#### [Problem description]
Please repeat, from the entries that follow, the lines from the one containing "ATOM 41 C C" through the one containing "ATOM 85 O O" exactly, adding nothing.

#### [Input for this task]
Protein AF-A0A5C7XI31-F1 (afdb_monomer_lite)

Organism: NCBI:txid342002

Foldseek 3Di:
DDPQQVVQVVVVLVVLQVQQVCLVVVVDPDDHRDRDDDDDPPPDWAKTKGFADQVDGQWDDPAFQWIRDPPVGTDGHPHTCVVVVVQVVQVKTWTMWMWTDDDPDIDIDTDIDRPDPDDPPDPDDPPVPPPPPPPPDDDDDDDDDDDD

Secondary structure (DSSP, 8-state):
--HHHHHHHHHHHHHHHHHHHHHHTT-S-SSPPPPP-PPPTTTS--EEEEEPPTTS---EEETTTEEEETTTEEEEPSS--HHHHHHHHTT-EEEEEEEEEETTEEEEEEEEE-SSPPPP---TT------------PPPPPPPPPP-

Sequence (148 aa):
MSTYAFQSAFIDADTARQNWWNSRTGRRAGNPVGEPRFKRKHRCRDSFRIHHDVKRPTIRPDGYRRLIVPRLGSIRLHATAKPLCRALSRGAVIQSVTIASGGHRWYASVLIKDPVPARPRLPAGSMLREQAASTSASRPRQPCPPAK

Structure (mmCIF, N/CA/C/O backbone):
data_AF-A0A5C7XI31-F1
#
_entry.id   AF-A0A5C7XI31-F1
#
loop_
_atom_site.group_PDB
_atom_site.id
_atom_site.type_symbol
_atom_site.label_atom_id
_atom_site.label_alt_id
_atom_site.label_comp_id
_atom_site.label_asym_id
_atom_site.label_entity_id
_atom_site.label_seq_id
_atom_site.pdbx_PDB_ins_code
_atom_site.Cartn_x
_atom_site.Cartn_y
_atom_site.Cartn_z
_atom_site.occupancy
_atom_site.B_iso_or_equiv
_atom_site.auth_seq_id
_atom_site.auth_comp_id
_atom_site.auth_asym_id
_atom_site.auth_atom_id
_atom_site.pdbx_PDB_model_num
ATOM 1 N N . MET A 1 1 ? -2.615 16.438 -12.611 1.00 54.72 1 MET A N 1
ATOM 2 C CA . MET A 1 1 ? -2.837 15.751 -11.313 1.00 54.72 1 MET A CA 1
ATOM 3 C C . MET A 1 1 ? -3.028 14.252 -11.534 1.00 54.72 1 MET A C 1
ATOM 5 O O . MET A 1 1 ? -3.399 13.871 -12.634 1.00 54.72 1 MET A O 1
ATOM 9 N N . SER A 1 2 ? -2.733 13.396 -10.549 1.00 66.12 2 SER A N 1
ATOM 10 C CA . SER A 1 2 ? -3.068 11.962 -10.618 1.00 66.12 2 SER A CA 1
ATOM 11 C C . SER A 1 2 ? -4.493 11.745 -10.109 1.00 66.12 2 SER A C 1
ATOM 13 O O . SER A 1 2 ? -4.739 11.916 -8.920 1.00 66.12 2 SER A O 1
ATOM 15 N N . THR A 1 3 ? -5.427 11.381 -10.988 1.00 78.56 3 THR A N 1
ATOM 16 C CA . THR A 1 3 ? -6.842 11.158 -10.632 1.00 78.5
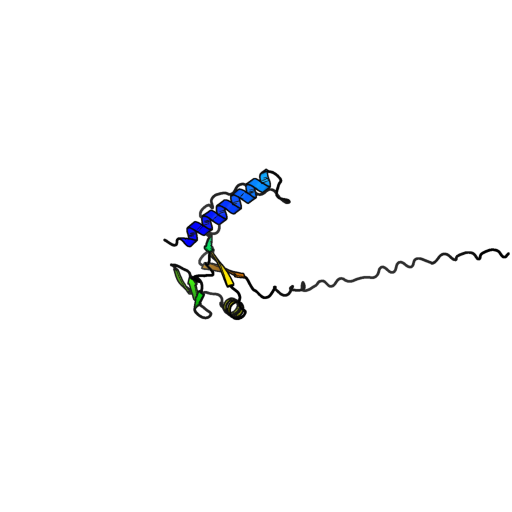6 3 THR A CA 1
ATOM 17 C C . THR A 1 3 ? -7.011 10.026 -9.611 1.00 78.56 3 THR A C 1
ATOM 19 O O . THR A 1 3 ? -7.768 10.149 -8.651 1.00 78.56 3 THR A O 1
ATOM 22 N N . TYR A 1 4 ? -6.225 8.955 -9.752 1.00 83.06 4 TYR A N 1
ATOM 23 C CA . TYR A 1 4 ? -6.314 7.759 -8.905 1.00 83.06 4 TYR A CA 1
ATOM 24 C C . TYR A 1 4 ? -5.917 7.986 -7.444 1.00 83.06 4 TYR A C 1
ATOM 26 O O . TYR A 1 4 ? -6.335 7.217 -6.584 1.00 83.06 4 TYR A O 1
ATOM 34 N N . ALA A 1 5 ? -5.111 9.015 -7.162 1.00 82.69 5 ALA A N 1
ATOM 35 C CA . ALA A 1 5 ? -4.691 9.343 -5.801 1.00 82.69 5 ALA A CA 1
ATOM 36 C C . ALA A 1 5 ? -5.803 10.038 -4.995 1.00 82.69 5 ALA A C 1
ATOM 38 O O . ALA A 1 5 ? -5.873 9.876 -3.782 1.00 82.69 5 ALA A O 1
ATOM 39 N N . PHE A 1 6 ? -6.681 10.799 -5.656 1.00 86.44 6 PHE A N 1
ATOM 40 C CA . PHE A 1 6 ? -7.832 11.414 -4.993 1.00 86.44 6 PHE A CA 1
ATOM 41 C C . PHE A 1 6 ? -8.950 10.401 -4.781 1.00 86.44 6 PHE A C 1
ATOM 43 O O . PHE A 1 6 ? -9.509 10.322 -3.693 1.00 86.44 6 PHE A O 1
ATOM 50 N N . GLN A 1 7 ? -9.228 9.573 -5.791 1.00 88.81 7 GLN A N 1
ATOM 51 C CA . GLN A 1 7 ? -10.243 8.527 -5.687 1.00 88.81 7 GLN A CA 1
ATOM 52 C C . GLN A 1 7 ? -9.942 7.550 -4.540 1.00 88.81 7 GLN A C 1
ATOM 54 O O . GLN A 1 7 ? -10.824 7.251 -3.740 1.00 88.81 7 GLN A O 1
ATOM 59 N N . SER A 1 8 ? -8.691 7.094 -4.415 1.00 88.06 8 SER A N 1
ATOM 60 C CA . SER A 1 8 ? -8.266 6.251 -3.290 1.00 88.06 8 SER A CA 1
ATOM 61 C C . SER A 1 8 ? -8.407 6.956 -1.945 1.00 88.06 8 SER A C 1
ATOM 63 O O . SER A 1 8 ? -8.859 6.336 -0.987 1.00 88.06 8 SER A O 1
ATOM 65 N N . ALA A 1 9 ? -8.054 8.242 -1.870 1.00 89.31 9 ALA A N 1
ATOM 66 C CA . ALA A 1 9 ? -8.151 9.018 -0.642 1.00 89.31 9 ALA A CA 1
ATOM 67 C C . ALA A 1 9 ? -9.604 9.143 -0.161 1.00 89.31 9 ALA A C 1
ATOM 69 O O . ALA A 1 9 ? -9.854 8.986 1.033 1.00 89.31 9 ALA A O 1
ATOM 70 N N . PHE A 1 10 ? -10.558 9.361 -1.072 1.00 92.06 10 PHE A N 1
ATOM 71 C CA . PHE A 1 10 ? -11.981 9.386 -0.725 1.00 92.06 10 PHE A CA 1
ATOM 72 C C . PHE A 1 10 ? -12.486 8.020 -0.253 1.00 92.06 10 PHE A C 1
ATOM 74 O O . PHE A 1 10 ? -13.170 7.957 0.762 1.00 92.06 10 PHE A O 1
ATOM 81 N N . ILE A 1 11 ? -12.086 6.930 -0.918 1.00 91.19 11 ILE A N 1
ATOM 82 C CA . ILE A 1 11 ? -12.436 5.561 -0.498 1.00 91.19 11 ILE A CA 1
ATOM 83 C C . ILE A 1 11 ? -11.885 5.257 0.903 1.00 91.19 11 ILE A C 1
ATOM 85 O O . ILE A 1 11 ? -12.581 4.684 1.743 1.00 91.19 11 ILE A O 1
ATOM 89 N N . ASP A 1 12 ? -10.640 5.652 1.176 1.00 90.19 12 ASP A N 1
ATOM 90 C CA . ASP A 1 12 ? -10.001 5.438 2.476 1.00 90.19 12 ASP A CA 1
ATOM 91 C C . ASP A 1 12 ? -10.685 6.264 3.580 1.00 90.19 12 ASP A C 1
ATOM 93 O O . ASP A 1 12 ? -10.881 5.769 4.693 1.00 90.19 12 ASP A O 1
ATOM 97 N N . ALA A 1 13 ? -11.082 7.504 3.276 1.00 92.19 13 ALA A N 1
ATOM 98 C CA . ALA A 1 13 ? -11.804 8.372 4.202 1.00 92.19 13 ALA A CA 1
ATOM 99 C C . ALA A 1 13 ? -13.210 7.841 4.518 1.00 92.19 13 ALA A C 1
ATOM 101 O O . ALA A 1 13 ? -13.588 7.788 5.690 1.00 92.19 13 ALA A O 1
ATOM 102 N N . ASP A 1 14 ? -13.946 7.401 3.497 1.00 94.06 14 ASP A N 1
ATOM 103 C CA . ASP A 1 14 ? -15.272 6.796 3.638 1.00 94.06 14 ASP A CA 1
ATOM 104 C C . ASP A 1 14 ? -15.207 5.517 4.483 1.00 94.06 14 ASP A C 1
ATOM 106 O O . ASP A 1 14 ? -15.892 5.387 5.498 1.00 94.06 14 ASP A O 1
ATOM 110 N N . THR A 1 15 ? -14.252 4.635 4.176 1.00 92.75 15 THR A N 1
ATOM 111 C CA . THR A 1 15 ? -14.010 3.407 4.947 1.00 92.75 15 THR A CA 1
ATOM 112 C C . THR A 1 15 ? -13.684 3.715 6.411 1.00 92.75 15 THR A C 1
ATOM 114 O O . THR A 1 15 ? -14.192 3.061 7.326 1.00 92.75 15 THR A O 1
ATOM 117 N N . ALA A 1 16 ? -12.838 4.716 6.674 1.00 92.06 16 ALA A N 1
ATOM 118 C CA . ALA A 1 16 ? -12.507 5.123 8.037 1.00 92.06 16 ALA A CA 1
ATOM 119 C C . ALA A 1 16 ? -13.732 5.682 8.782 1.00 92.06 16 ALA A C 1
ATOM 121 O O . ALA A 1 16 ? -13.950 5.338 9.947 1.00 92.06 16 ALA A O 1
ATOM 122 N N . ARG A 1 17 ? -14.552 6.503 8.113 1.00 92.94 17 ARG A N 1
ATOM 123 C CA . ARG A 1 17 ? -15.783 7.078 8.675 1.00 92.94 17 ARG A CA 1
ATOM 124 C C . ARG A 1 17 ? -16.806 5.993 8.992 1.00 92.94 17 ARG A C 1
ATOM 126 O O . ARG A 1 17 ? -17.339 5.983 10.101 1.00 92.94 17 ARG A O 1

#### [Answer]
ATOM 41 C C . PHE A 1 6 ? -8.950 10.401 -4.781 1.00 86.44 6 PHE A C 1
ATOM 43 O O . PHE A 1 6 ? -9.509 10.322 -3.693 1.00 86.44 6 PHE A O 1
ATOM 50 N N . GLN A 1 7 ? -9.228 9.573 -5.791 1.00 88.81 7 GLN A N 1
ATOM 51 C CA . GLN A 1 7 ? -10.243 8.527 -5.687 1.00 88.81 7 GLN A CA 1
ATOM 52 C C . GLN A 1 7 ? -9.942 7.550 -4.540 1.00 88.81 7 GLN A C 1
ATOM 54 O O . GLN A 1 7 ? -10.824 7.251 -3.740 1.00 88.81 7 GLN A O 1
ATOM 59 N N . SER A 1 8 ? -8.691 7.094 -4.415 1.00 88.06 8 SER A N 1
ATOM 60 C CA . SER A 1 8 ? -8.266 6.251 -3.290 1.00 88.06 8 SER A CA 1
ATOM 61 C C . SER A 1 8 ? -8.407 6.956 -1.945 1.00 88.06 8 SER A C 1
ATOM 63 O O . SER A 1 8 ? -8.859 6.336 -0.987 1.00 88.06 8 SER A O 1
ATOM 65 N N . ALA A 1 9 ? -8.054 8.242 -1.870 1.00 89.31 9 ALA A N 1
ATOM 66 C CA . ALA A 1 9 ? -8.151 9.018 -0.642 1.00 89.31 9 ALA A CA 1
ATOM 67 C C . ALA A 1 9 ? -9.604 9.143 -0.161 1.00 89.31 9 ALA A C 1
ATOM 69 O O . ALA A 1 9 ? -9.854 8.986 1.033 1.00 89.31 9 ALA A O 1
ATOM 70 N N . PHE A 1 10 ? -10.558 9.361 -1.072 1.00 92.06 10 PHE A N 1
ATOM 71 C CA . PHE A 1 10 ? -11.981 9.386 -0.725 1.00 92.06 10 PHE A CA 1
ATOM 72 C C . PHE A 1 10 ? -12.486 8.020 -0.253 1.00 92.06 10 PHE A C 1
ATOM 74 O O . PHE A 1 10 ? -13.170 7.957 0.762 1.00 92.06 10 PHE A O 1
ATOM 81 N N . ILE A 1 11 ? -12.086 6.930 -0.918 1.00 91.19 11 ILE A N 1
ATOM 82 C CA . ILE A 1 11 ? -12.436 5.561 -0.498 1.00 91.19 11 ILE A CA 1
ATOM 83 C C . ILE A 1 11 ? -11.885 5.257 0.903 1.00 91.19 11 ILE A C 1
ATOM 85 O O . ILE A 1 11 ? -12.581 4.684 1.743 1.00 91.19 11 ILE A O 1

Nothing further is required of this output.